Feb 26, 2018

Personal experience with working of MODIFY RECOVERY on non-GDS LP copy


In Feb 1st week of this year, we were asked by Application team to migrate data between 2 databases which are on different Db2 sub-systems (source database is on Prod and target database is on QA), using the backups (for source database) created on 27-Dec-2017.

These are the details about our backup strategy in Prod.
  1. All Tablespaces in Prod database are backed up daily (ICTYPE='F' only).
  2. LP are on DISK and LB are on TAPE
  3. Previous day's LP datasets are deleted before creating current day's LP backups.
  4. LB datasets are GDS and GDGLIMIT is 45 
These are the details about our MODIFY RECOVERY job in Prod
  1. Job is executed on quarterly basis.
  2. This is the syntax used in MODIFY RECOVERY job.                                                     RETAIN GDGLIMIT LAST (3)

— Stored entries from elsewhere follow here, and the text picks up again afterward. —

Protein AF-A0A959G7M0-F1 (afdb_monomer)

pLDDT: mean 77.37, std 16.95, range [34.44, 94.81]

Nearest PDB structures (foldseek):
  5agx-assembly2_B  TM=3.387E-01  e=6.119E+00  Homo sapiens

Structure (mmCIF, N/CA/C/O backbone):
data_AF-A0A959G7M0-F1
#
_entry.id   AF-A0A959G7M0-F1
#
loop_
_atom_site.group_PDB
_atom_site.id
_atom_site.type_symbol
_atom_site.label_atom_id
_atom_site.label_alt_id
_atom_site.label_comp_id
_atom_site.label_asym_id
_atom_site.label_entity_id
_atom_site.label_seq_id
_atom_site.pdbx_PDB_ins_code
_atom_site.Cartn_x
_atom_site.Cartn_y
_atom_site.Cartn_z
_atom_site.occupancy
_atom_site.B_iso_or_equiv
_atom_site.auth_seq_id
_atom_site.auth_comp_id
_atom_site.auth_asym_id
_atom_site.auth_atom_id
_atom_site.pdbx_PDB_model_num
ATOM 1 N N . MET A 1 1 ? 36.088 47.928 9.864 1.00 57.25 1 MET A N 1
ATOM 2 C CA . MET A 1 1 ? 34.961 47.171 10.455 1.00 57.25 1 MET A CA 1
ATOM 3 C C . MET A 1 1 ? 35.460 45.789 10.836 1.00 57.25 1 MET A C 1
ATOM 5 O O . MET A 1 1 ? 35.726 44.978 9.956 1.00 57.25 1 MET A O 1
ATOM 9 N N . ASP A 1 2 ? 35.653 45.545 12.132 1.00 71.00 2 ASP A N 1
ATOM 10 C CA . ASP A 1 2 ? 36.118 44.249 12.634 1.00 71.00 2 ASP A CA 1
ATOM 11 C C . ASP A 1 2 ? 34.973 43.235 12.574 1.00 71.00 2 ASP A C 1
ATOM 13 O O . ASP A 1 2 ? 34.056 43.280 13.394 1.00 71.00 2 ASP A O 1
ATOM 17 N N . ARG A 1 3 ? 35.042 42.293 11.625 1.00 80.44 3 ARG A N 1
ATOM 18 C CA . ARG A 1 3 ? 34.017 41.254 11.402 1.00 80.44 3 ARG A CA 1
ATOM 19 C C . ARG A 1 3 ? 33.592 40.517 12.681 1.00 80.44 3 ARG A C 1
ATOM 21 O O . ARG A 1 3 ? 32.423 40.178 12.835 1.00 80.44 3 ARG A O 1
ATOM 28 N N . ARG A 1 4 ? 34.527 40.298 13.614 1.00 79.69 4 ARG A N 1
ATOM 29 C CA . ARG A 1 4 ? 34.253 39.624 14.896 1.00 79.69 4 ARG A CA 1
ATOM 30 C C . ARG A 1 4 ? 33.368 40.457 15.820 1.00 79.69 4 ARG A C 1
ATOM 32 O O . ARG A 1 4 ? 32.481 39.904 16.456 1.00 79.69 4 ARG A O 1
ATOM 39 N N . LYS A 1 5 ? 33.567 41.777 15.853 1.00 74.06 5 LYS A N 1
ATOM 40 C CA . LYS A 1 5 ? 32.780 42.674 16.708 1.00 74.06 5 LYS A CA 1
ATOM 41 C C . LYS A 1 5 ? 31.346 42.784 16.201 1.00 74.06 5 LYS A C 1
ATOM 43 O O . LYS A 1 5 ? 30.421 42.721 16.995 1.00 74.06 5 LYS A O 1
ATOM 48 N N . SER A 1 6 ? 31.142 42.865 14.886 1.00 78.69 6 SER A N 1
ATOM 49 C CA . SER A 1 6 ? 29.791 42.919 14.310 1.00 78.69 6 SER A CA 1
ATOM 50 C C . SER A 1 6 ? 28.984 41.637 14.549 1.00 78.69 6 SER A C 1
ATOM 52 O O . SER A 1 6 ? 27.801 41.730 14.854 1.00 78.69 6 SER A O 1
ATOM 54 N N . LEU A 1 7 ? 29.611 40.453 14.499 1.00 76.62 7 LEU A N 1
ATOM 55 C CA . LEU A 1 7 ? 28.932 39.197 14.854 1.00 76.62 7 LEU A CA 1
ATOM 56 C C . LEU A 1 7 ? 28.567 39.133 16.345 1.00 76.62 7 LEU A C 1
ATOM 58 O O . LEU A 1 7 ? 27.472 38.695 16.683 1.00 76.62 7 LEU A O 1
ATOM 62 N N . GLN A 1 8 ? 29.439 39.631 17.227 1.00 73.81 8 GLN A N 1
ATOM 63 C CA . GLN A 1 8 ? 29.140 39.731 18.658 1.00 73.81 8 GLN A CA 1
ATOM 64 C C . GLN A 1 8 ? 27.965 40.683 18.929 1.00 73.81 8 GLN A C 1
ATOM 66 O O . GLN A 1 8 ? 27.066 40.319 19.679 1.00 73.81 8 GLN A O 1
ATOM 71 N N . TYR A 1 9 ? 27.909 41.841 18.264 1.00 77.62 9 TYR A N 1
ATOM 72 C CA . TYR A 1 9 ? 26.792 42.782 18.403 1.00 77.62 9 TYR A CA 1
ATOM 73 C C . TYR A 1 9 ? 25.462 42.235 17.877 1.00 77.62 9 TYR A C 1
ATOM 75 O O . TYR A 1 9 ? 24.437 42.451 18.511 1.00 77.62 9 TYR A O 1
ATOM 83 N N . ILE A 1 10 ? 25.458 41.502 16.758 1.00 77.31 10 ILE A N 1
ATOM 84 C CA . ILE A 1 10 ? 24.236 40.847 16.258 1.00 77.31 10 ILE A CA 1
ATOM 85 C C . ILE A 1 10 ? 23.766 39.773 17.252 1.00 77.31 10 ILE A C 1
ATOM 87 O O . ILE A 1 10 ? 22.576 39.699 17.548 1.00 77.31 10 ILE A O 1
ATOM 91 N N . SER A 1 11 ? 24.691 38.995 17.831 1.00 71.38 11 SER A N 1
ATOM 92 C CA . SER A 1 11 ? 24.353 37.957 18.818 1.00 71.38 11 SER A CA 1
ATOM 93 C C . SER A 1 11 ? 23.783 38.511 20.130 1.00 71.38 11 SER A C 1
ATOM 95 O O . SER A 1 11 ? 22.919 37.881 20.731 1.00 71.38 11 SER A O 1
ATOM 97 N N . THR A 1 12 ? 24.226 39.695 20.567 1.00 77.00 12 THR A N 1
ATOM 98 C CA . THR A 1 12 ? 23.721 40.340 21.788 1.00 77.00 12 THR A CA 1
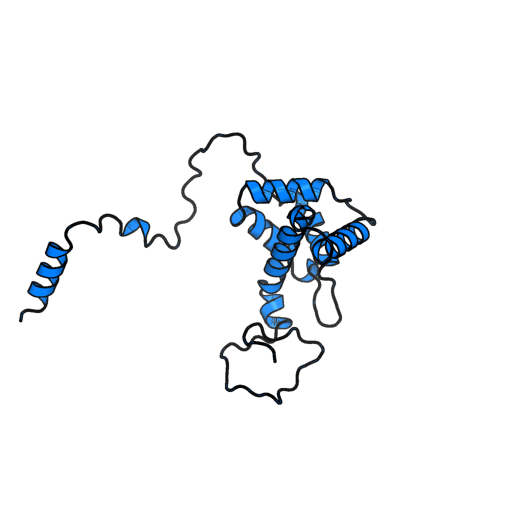ATOM 99 C C . THR A 1 12 ? 22.412 41.090 21.557 1.00 77.00 12 THR A C 1
ATOM 101 O O . THR A 1 12 ? 21.572 41.113 22.452 1.00 77.00 12 THR A O 1
ATOM 104 N N . LEU A 1 13 ? 22.199 41.655 20.362 1.00 74.19 13 LEU A N 1
ATOM 105 C CA . LEU A 1 13 ? 20.920 42.264 19.967 1.00 74.19 13 LEU A CA 1
ATOM 106 C C . LEU A 1 13 ? 19.810 41.221 19.799 1.00 74.19 13 LEU A C 1
ATOM 108 O O . LEU A 1 13 ? 18.672 41.478 20.173 1.00 74.19 13 LEU A O 1
ATOM 112 N N . MET A 1 14 ? 20.147 40.033 19.293 1.00 69.38 14 MET A N 1
ATOM 113 C CA . MET A 1 14 ? 19.243 38.876 19.220 1.00 69.38 14 MET A CA 1
ATOM 114 C C . MET A 1 14 ? 19.270 38.041 20.510 1.00 69.38 14 MET A C 1
ATOM 116 O O . MET A 1 14 ? 19.119 36.820 20.464 1.00 69.38 14 MET A O 1
ATOM 120 N N . GLY A 1 15 ? 19.518 38.693 21.651 1.00 53.50 15 GLY A N 1
ATOM 121 C CA . GLY A 1 15 ? 19.722 38.059 22.945 1.00 53.50 15 GLY A CA 1
ATOM 122 C C . GLY A 1 15 ? 18.740 36.916 23.237 1.00 53.50 15 GLY A C 1
ATOM 123 O O . GLY A 1 15 ? 17.530 37.103 23.267 1.00 53.50 15 GLY A O 1
ATOM 124 N N . ALA A 1 16 ? 19.309 35.740 23.510 1.00 55.50 16 ALA A N 1
ATOM 125 C CA . ALA A 1 16 ? 18.738 34.681 24.344 1.00 55.50 16 ALA A CA 1
ATOM 126 C C . ALA A 1 16 ? 17.436 33.965 23.904 1.00 55.50 16 ALA A C 1
ATOM 128 O O . ALA A 1 16 ? 16.764 33.400 24.762 1.00 55.50 16 ALA A O 1
ATOM 129 N N . SER A 1 17 ? 17.106 33.857 22.610 1.00 58.56 17 SER A N 1
ATOM 130 C CA . SER A 1 17 ? 16.076 32.891 22.153 1.00 58.56 17 SER A CA 1
ATOM 131 C C . SER A 1 17 ? 16.625 31.508 21.761 1.00 58.56 17 SER A C 1
ATOM 133 O O . SER A 1 17 ? 15.852 30.577 21.552 1.00 58.56 17 SER A O 1
ATOM 135 N N . PHE A 1 18 ? 17.950 31.319 21.735 1.00 54.38 18 PHE A N 1
ATOM 136 C CA . PHE A 1 18 ? 18.584 30.054 21.329 1.00 54.38 18 PHE A CA 1
ATOM 137 C C . PHE A 1 18 ? 18.993 29.132 22.492 1.00 54.38 18 PHE A C 1
ATOM 139 O O . PHE A 1 18 ? 19.964 28.389 22.377 1.00 54.38 18 PHE A O 1
ATOM 146 N N . ILE A 1 19 ? 18.219 29.087 23.581 1.00 55.03 19 ILE A N 1
ATOM 147 C CA . ILE A 1 19 ? 18.147 27.864 24.405 1.00 55.03 19 ILE A CA 1
ATOM 148 C C . ILE A 1 19 ? 17.061 26.969 23.792 1.00 55.03 19 ILE A C 1
ATOM 150 O O . ILE A 1 19 ? 15.996 26.766 24.356 1.00 55.03 19 ILE A O 1
ATOM 154 N N . SER A 1 20 ? 17.272 26.538 22.550 1.00 47.16 20 SER A N 1
ATOM 155 C CA . SER A 1 20 ? 16.398 25.574 21.858 1.00 47.16 20 SER A CA 1
ATOM 156 C C . SER A 1 20 ? 17.063 24.974 20.610 1.00 47.16 20 SER A C 1
ATOM 158 O O . SER A 1 20 ? 16.392 24.458 19.721 1.00 47.16 20 SER A O 1
ATOM 160 N N . ALA A 1 21 ? 18.401 24.963 20.549 1.00 50.91 21 ALA A N 1
ATOM 161 C CA . ALA A 1 21 ? 19.123 24.232 19.504 1.00 50.91 21 ALA A CA 1
ATOM 162 C C . ALA A 1 21 ? 18.916 22.702 19.601 1.00 50.91 21 ALA A C 1
ATOM 164 O O . ALA A 1 21 ? 19.020 22.008 18.594 1.00 50.91 21 ALA A O 1
ATOM 165 N N . GLU A 1 22 ? 18.547 22.175 20.775 1.00 50.91 22 GLU A N 1
ATOM 166 C CA . GLU A 1 22 ? 18.235 20.748 20.956 1.00 50.91 22 GLU A CA 1
ATOM 167 C C . GLU A 1 22 ? 16.816 20.358 20.494 1.00 50.91 22 GLU A C 1
ATOM 169 O O . GLU A 1 22 ? 16.571 19.183 20.222 1.00 50.91 22 GLU A O 1
ATOM 174 N N . LEU A 1 23 ? 15.892 21.316 20.324 1.00 50.97 23 LEU A N 1
ATOM 175 C CA . LEU A 1 23 ? 14.532 21.025 19.841 1.00 50.97 23 LEU A CA 1
ATOM 176 C C . LEU A 1 23 ? 14.390 21.091 18.313 1.00 50.97 23 LEU A C 1
ATOM 178 O O . LEU A 1 23 ? 13.426 20.562 17.774 1.00 50.97 23 LEU A O 1
ATOM 182 N N . PHE A 1 24 ? 15.332 21.731 17.614 1.00 54.16 24 PHE A N 1
ATOM 183 C CA . PHE A 1 24 ? 15.284 21.892 16.152 1.00 54.16 24 PHE A CA 1
ATOM 184 C C . PHE A 1 24 ? 16.328 21.048 15.397 1.00 54.16 24 PHE A C 1
ATOM 186 O O . PHE A 1 24 ? 16.253 20.938 14.176 1.00 54.16 24 PHE A O 1
ATOM 193 N N . ILE A 1 25 ? 17.280 20.418 16.101 1.00 54.53 25 ILE A N 1
ATOM 194 C CA . ILE A 1 25 ? 18.276 19.484 15.535 1.00 54.53 25 ILE A CA 1
ATOM 195 C C . ILE A 1 25 ? 18.220 18.134 16.273 1.00 54.53 25 ILE A C 1
ATOM 197 O O . ILE A 1 25 ? 19.227 17.551 16.662 1.00 54.53 25 ILE A O 1
ATOM 201 N N . THR A 1 26 ? 17.014 17.612 16.477 1.00 52.53 26 THR A N 1
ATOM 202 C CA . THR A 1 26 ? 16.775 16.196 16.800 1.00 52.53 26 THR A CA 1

I found that all the entries are gone from SYSCOPY for the date 27-Dec-2017, for the source database in Prod. The MODIFY RECOVERY job was executed on 6-Jan-2018.
My initial thought was that 27-Dec-2017 falls within 45 days and entries for LB backups have to be present in SYSCOPY as the GDGLIMIT is 45.

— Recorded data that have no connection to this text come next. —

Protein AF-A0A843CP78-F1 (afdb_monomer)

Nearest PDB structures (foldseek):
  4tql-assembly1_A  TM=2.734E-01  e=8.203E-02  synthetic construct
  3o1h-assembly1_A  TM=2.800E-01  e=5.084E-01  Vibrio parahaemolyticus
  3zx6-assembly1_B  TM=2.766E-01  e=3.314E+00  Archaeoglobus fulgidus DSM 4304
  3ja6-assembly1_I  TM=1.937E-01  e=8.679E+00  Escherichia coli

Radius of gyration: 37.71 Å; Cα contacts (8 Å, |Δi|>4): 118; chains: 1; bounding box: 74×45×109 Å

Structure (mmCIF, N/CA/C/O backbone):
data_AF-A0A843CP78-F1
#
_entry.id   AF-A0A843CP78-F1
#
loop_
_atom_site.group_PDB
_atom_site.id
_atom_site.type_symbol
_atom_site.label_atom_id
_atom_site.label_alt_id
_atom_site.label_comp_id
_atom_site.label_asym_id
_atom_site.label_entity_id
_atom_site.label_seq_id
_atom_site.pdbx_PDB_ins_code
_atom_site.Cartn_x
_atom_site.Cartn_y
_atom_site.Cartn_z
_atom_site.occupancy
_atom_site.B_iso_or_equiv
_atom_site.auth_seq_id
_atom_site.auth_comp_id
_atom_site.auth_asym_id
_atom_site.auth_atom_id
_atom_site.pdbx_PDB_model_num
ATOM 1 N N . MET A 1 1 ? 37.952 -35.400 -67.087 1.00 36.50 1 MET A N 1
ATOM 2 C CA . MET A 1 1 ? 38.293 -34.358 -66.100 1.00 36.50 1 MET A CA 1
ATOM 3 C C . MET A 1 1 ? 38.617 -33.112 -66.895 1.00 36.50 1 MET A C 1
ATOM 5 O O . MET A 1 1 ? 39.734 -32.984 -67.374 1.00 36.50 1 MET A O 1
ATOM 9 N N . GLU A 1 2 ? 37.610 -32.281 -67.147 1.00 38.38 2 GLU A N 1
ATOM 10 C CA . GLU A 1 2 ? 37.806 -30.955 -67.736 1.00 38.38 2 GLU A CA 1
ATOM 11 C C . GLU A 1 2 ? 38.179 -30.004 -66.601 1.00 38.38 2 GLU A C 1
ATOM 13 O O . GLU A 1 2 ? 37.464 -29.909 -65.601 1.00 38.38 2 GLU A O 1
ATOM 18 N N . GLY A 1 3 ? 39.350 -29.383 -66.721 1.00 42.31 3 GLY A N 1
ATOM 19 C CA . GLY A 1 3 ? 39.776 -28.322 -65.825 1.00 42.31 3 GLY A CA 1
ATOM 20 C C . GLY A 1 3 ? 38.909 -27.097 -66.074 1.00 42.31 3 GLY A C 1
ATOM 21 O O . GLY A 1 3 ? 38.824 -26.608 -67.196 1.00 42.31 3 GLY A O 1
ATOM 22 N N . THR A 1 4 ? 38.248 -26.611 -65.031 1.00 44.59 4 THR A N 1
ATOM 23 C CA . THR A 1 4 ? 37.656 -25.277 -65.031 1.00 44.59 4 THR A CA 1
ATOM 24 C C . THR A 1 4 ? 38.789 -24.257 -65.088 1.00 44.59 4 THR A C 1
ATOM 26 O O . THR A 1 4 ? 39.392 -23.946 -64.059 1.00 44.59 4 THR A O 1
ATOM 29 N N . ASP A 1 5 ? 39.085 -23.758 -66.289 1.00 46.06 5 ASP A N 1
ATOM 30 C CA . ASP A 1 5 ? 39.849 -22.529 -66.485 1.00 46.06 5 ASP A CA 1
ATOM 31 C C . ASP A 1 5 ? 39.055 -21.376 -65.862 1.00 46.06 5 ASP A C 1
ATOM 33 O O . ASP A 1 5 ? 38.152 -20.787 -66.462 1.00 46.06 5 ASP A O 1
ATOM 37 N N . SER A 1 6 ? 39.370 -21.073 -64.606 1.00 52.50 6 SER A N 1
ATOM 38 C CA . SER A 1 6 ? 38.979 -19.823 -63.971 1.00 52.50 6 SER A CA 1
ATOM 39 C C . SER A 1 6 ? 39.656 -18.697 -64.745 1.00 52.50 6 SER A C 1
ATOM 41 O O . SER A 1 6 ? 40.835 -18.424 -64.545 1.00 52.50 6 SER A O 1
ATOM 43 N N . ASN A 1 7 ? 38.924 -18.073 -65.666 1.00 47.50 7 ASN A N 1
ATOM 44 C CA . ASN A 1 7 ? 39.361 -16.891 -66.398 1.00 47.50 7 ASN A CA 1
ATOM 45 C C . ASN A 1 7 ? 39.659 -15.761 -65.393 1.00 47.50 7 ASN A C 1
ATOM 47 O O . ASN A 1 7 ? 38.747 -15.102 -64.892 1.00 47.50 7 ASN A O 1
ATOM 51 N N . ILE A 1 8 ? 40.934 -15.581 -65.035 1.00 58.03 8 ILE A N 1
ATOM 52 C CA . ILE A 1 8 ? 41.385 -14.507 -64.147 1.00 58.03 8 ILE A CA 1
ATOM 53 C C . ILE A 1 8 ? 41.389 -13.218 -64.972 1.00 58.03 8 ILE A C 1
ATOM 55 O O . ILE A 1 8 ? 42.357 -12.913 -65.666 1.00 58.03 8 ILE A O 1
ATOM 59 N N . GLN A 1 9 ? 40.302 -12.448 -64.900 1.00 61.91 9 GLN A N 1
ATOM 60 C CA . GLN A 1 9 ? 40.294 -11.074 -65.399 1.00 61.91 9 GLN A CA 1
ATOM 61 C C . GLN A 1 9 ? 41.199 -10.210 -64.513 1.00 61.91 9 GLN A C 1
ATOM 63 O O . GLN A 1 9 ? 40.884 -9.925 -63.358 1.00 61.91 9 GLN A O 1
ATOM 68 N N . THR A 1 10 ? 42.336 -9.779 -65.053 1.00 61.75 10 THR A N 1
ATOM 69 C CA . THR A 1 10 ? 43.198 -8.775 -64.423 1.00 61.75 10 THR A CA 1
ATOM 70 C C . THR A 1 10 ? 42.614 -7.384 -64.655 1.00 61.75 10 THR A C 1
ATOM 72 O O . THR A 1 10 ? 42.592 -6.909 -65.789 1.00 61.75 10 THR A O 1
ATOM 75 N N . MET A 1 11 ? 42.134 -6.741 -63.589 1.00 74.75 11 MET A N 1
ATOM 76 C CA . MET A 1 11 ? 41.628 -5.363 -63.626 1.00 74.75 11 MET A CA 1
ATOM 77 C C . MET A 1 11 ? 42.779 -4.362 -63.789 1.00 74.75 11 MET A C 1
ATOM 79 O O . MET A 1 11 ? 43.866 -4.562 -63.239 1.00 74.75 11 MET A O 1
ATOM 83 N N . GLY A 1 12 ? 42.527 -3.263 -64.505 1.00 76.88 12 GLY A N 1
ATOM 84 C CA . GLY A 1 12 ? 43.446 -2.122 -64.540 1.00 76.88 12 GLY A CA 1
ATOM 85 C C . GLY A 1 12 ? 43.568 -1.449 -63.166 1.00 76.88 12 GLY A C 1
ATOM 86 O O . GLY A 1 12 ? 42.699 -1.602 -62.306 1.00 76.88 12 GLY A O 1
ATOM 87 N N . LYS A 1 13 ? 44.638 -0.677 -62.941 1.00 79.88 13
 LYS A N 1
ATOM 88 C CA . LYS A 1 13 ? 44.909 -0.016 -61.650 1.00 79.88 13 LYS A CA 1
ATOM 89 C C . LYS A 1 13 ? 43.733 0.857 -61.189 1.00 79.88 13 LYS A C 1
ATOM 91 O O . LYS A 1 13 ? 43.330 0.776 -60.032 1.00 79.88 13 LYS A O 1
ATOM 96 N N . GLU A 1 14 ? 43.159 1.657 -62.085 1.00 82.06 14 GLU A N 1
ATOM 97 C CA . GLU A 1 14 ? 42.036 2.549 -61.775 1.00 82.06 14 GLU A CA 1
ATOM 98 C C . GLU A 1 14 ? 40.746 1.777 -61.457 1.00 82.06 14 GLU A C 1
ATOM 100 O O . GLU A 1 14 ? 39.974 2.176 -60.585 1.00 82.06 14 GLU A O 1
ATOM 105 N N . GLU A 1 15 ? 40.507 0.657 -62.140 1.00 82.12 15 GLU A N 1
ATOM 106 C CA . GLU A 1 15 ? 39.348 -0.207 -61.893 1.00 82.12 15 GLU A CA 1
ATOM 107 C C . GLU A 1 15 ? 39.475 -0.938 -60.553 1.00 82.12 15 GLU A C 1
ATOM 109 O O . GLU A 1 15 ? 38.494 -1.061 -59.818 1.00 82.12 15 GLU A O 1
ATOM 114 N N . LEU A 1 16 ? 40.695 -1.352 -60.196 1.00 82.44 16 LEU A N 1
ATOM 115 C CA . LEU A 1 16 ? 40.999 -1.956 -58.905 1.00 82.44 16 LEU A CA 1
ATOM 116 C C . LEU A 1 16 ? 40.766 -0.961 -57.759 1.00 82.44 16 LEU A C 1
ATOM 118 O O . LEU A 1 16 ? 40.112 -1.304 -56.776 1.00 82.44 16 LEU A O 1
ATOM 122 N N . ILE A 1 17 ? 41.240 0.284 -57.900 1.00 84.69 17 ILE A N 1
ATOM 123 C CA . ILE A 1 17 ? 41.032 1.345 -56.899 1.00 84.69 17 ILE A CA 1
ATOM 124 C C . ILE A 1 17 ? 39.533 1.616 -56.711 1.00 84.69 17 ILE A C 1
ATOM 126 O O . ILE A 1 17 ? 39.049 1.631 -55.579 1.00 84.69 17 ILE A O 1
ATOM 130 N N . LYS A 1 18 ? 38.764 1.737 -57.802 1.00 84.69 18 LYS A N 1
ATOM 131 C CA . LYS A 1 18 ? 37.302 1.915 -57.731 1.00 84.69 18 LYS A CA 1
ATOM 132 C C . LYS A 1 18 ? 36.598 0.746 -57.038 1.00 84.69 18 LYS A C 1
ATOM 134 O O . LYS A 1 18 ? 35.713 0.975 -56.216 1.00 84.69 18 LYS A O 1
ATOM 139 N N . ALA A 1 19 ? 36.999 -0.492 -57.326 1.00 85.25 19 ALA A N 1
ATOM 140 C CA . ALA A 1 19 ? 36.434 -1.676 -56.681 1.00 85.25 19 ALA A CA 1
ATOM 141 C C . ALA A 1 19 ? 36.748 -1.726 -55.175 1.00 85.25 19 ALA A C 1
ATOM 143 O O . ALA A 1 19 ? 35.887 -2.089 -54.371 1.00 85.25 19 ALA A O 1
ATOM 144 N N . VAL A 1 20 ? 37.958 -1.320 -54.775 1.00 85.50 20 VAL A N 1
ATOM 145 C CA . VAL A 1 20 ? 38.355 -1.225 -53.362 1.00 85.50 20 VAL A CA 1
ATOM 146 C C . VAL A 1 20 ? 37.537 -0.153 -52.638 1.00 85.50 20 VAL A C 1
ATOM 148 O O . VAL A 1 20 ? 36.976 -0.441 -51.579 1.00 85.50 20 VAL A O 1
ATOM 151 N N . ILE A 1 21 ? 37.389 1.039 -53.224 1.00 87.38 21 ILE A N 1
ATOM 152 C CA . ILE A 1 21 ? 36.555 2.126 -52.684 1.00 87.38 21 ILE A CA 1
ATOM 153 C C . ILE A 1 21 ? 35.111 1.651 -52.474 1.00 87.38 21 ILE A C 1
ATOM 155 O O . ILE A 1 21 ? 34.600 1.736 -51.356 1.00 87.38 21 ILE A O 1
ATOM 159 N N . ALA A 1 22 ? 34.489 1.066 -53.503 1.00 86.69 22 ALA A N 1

I realized after some digging that there was an oversight from my side in understanding the syntax used in our MODIFY RECOVERY job.
In the daily backup setup, LP copies are written to DISK and are non-GDS. As the LP copies are non-GDS, GDGLIMIT parameter was ignored by Db2 and just recent 3 records were retained in SYSCOPY for LP and LB copies.

To avoid such issues in future, we decided to change the syntax in MODIFY RECOVERY job to DELETE AGE (45). With this new syntax, all records that are older than 45 days will be deleted from SYSCOPY.

More details about MODIFY RECOVERY utility can be found here.



Jan 16, 2018

Post-migration verification, Redirected Recovery


In my previous blog, I mentioned about the concern we have whether the data got copied from source to target or not, and also mentioned the 4 ideas/approaches we came up with for the verification.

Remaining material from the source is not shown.